═════ ENTRIES SUPPLIED

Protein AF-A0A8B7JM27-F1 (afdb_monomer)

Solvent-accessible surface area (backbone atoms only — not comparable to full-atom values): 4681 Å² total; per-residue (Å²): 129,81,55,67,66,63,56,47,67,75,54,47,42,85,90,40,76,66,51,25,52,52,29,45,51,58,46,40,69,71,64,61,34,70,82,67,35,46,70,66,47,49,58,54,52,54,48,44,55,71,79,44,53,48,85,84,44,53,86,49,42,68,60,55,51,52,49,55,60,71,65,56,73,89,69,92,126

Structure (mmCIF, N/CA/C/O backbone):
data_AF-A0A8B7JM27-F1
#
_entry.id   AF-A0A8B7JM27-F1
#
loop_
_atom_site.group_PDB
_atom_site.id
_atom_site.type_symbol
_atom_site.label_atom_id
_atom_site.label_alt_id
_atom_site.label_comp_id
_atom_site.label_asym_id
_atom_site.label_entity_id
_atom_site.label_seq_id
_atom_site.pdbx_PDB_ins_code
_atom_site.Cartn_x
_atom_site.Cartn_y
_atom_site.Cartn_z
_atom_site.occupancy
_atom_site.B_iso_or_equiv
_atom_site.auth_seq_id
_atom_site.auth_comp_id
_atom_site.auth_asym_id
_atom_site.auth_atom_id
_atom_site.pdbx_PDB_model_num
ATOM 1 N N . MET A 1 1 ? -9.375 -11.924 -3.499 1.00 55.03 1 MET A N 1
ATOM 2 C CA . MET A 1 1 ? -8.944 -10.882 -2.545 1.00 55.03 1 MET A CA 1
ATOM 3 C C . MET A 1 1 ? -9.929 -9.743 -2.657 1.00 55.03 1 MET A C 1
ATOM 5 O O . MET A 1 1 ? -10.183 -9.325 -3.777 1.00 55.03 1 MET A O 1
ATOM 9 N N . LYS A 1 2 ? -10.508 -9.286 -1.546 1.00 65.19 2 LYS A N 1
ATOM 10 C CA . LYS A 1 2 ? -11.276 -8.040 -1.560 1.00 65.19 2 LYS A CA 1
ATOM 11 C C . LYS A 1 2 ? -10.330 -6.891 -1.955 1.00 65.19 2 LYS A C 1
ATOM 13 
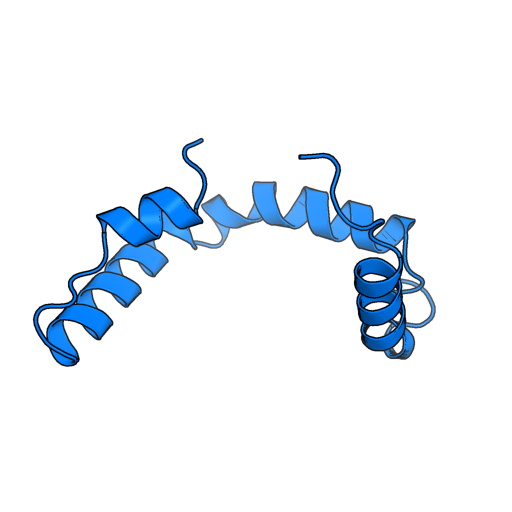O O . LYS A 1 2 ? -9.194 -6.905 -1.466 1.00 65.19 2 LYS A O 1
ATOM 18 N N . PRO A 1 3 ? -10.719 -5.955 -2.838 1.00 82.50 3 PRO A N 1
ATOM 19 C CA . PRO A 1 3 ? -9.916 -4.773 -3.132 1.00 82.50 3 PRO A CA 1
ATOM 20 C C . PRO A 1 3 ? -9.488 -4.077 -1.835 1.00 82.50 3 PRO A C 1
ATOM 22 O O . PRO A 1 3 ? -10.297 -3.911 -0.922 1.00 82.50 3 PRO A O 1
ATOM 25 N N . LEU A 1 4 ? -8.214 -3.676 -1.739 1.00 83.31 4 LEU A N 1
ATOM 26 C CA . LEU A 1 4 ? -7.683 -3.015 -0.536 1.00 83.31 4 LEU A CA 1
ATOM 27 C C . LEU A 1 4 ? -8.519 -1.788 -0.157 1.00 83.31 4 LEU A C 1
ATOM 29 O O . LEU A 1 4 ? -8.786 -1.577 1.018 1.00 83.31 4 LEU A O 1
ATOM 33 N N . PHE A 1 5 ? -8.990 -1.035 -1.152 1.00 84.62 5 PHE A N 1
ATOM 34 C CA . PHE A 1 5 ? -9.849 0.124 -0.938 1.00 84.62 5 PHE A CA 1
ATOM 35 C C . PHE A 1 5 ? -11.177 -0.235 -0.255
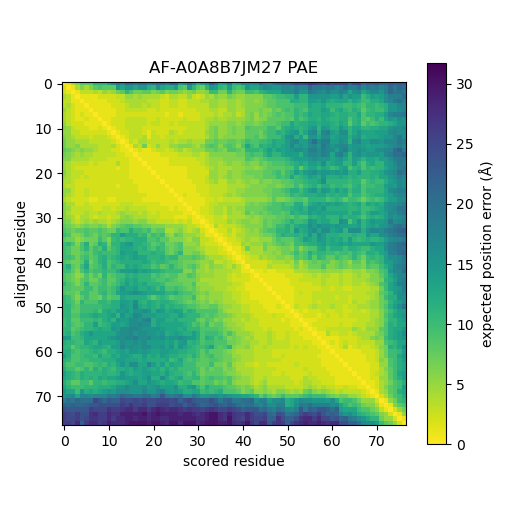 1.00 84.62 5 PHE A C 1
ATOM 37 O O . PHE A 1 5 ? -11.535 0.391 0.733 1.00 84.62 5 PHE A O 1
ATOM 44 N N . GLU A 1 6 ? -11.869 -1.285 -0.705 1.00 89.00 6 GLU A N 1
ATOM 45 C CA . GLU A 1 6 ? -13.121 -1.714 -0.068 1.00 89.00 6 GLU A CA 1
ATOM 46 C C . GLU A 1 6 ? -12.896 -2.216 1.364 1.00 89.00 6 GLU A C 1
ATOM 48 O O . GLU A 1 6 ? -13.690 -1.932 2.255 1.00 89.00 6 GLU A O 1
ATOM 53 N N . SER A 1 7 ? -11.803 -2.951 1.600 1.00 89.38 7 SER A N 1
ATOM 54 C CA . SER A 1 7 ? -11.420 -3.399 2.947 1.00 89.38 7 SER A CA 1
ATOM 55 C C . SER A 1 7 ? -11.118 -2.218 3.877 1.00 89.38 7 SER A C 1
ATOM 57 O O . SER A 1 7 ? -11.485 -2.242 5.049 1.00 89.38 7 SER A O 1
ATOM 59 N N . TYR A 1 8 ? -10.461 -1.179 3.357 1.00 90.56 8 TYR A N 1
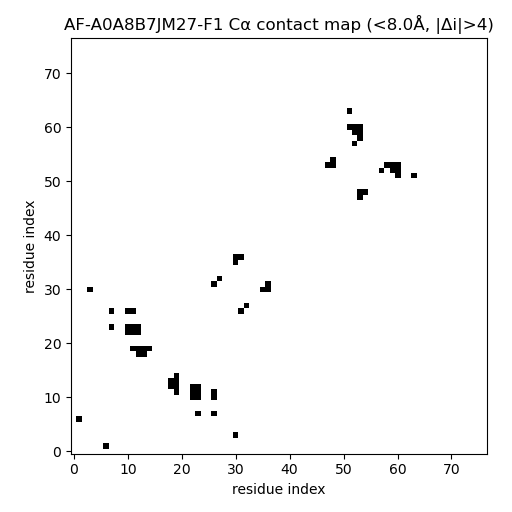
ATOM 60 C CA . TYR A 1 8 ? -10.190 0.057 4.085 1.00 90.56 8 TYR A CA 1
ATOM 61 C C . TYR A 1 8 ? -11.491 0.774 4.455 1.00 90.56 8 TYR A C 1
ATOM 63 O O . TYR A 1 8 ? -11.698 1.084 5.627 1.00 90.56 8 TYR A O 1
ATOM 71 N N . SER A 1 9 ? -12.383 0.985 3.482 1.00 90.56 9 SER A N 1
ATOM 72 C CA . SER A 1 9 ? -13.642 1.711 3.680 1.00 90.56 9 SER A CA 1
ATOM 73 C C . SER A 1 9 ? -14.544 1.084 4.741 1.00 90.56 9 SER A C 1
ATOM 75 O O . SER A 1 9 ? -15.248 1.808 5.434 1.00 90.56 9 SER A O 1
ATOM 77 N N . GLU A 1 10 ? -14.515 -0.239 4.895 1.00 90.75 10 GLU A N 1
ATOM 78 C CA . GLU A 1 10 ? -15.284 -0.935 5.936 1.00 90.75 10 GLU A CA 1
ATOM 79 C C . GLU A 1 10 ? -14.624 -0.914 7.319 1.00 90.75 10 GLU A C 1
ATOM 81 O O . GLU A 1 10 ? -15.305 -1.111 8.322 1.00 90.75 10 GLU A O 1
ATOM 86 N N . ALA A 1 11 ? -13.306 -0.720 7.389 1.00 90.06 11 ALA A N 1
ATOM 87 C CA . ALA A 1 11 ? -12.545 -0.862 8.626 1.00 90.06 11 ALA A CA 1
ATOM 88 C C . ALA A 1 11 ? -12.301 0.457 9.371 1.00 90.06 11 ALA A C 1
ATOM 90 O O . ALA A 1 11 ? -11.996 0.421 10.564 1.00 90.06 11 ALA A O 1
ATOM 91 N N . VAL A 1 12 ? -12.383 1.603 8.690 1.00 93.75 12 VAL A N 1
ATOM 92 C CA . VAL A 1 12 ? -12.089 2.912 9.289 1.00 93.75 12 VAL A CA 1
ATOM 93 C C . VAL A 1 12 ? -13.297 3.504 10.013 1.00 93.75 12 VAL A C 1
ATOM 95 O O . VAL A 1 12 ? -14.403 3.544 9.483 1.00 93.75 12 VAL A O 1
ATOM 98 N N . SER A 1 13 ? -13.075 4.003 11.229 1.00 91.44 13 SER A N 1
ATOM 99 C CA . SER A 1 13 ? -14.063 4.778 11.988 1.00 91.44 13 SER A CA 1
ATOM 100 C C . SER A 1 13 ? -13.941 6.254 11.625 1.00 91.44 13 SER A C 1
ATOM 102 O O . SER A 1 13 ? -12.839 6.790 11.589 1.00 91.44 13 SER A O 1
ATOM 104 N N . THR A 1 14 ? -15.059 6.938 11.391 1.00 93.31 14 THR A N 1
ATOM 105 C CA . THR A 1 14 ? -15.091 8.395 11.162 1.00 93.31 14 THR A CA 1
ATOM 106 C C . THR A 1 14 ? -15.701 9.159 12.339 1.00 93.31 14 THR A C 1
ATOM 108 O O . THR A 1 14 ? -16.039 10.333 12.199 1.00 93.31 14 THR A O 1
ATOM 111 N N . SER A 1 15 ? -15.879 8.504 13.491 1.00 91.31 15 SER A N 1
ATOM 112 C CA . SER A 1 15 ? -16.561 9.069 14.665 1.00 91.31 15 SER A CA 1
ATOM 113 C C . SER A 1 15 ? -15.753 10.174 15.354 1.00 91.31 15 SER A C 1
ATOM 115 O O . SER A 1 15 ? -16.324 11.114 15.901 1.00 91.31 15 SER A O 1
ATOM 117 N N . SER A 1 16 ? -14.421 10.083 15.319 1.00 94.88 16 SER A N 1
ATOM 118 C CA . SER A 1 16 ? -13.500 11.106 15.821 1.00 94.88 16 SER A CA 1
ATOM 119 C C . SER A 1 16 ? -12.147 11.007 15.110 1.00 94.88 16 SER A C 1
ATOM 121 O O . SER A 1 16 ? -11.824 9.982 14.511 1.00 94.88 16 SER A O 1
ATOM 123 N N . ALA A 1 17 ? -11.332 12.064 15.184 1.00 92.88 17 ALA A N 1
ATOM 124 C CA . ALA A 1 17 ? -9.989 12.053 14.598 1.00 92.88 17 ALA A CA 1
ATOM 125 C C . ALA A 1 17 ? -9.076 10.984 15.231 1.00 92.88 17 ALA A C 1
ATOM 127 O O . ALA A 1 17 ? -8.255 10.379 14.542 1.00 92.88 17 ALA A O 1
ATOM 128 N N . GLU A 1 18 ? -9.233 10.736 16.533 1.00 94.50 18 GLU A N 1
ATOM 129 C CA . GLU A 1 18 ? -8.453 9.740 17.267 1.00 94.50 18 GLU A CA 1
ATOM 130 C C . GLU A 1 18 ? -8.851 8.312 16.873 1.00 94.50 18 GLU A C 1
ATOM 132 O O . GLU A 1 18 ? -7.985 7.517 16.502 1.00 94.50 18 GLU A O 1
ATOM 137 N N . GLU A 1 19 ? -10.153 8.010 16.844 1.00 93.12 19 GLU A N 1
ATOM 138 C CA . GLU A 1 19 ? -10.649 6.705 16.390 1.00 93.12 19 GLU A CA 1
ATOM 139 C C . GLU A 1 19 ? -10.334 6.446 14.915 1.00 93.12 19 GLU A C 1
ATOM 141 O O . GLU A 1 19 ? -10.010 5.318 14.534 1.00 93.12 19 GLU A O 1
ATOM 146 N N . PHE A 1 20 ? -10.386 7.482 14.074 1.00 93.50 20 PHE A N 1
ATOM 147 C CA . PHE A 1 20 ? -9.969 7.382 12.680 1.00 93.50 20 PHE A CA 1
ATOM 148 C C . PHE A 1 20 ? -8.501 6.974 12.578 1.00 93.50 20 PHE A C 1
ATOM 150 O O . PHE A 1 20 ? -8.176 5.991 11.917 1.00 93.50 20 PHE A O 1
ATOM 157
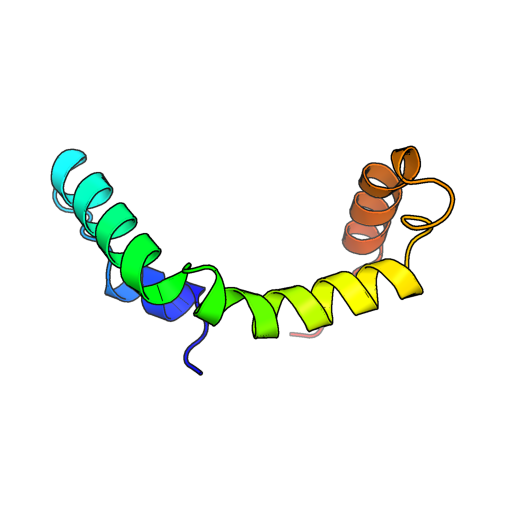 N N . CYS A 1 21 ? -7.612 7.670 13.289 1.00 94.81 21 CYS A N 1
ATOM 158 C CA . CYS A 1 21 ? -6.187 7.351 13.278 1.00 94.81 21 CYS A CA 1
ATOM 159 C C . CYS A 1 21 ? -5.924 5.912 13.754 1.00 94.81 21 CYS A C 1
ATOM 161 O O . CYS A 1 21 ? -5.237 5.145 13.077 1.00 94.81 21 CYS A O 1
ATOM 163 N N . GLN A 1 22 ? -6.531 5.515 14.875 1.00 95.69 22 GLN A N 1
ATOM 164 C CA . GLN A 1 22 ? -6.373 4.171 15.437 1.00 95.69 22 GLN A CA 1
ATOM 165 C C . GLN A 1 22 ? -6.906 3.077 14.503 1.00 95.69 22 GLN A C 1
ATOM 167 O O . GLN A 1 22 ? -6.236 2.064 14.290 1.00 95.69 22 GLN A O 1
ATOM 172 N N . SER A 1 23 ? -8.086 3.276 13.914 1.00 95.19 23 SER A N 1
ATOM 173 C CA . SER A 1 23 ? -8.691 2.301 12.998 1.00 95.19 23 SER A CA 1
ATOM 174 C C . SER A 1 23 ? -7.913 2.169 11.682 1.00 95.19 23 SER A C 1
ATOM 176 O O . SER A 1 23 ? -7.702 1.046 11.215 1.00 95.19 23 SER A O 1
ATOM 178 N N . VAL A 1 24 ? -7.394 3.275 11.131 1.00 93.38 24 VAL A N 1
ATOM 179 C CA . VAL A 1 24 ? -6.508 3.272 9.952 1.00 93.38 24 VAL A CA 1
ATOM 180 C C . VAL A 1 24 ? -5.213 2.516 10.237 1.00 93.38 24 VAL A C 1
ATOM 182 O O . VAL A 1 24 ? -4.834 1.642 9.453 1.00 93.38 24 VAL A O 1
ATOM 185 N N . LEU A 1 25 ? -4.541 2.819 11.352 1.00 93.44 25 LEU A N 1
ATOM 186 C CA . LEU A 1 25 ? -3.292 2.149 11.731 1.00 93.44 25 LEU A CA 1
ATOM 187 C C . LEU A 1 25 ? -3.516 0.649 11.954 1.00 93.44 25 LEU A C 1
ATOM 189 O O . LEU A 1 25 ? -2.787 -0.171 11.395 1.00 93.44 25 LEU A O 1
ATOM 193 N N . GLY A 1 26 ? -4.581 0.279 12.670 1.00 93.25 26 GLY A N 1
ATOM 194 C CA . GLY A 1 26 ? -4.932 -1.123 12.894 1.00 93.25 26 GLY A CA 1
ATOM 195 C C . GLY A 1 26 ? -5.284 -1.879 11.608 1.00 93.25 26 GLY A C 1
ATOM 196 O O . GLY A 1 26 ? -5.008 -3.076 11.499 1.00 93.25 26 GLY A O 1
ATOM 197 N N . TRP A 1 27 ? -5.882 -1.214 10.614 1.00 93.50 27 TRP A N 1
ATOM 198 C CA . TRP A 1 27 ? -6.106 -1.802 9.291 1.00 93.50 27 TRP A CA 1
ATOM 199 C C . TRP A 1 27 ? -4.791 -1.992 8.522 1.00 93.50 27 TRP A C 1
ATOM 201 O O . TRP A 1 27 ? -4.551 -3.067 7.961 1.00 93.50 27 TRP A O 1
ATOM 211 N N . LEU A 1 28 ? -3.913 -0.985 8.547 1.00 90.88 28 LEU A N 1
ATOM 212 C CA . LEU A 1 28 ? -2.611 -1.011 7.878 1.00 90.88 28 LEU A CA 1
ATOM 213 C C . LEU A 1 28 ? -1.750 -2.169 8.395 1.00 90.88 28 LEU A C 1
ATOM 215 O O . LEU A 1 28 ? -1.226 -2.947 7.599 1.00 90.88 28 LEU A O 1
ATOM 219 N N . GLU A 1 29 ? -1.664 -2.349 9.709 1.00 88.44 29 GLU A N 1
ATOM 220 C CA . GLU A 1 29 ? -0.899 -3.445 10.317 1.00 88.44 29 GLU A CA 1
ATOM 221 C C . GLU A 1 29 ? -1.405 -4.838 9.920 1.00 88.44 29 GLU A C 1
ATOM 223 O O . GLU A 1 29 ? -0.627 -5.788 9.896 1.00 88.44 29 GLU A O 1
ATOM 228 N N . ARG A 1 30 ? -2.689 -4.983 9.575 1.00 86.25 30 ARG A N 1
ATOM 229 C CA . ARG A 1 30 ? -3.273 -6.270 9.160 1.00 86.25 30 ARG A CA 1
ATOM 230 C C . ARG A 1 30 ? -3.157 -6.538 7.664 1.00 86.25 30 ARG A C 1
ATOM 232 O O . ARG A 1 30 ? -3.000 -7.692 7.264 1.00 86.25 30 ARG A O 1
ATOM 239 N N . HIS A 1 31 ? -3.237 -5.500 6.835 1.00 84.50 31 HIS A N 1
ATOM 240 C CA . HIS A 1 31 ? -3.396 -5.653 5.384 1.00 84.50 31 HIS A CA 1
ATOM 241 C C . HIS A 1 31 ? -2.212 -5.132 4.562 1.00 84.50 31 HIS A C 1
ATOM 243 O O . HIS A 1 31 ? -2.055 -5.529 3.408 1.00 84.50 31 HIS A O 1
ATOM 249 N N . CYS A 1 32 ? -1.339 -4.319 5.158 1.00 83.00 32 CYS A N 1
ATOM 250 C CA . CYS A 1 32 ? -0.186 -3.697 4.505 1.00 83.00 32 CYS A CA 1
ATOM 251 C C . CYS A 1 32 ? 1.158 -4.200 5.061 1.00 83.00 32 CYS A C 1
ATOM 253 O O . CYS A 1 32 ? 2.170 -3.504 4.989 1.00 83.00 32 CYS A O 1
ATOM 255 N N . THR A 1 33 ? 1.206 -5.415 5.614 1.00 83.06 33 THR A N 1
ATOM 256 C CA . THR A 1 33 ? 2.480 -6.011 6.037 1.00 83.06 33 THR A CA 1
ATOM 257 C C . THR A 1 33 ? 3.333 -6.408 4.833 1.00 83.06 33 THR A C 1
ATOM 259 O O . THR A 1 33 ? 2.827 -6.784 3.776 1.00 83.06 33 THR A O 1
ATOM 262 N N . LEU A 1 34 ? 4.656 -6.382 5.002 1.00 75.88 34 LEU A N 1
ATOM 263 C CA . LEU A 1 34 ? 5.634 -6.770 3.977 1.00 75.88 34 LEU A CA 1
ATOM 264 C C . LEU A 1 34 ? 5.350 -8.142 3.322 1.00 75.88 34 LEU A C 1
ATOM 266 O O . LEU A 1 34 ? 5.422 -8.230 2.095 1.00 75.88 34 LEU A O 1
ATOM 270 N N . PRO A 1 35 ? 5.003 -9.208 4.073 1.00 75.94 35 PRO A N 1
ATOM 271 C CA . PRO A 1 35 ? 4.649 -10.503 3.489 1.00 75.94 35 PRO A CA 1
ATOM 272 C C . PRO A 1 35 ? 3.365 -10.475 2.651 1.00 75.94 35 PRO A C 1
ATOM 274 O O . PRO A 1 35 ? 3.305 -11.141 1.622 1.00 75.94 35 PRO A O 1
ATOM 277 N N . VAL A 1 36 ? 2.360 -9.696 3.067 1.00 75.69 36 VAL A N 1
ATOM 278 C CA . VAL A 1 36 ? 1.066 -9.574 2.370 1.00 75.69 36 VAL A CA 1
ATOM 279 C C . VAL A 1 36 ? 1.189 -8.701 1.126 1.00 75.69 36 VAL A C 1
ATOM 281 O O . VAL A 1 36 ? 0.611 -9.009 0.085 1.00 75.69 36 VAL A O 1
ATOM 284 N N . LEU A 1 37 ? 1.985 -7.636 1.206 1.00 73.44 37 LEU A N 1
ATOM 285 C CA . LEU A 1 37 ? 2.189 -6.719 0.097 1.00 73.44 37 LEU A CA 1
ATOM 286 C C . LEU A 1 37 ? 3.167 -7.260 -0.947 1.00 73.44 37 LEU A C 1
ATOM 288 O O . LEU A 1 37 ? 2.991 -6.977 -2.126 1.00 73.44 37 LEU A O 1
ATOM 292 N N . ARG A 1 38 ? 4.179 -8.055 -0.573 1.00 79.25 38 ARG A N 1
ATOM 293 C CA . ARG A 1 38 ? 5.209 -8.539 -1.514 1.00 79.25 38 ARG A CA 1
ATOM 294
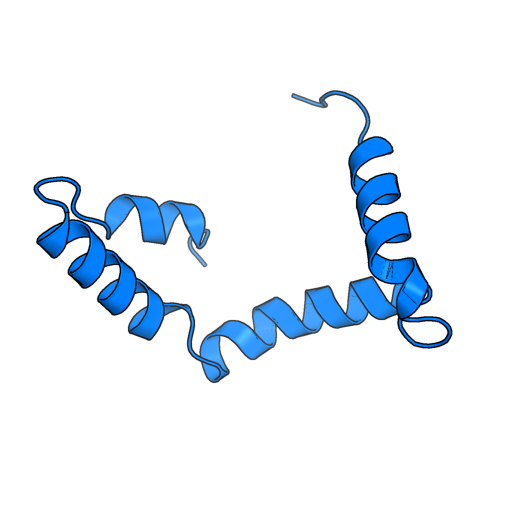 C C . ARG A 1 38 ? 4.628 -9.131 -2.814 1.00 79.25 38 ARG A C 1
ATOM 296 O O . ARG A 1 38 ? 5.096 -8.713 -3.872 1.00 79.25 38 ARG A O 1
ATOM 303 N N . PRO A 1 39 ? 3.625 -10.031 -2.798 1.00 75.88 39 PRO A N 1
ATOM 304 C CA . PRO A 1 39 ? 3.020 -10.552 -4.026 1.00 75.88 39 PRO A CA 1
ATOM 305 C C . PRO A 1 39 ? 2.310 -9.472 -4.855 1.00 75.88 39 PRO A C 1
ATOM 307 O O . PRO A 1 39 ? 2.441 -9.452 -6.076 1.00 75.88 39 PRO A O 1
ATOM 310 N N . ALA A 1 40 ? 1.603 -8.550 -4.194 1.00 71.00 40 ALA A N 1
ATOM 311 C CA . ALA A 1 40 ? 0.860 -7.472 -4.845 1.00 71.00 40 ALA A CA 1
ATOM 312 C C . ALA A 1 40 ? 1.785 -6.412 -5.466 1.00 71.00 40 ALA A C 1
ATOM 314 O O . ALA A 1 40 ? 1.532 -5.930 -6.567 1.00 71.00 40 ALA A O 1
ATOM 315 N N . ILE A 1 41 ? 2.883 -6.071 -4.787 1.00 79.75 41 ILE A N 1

══════════

PROBLEM DETAILS =>
What lines in the data above contain the word "backbone"? Copy them all.

TASK ANSWER =>
Solvent-accessible surface area (backbone atoms only — not comparable to full-atom values): 4681 Å² total; per-residue (Å²): 129,81,55,67,66,63,56,47,67,75,54,47,42,85,90,40,76,66,51,25,52,52,29,45,51,58,46,40,69,71,64,61,34,70,82,67,35,46,70,66,47,49,58,54,52,54,48,44,55,71,79,44,53,48,85,84,44,53,86,49,42,68,60,55,51,52,49,55,60,71,65,56,73,89,69,92,126
Structure (mmCIF, N/CA/C/O backbone):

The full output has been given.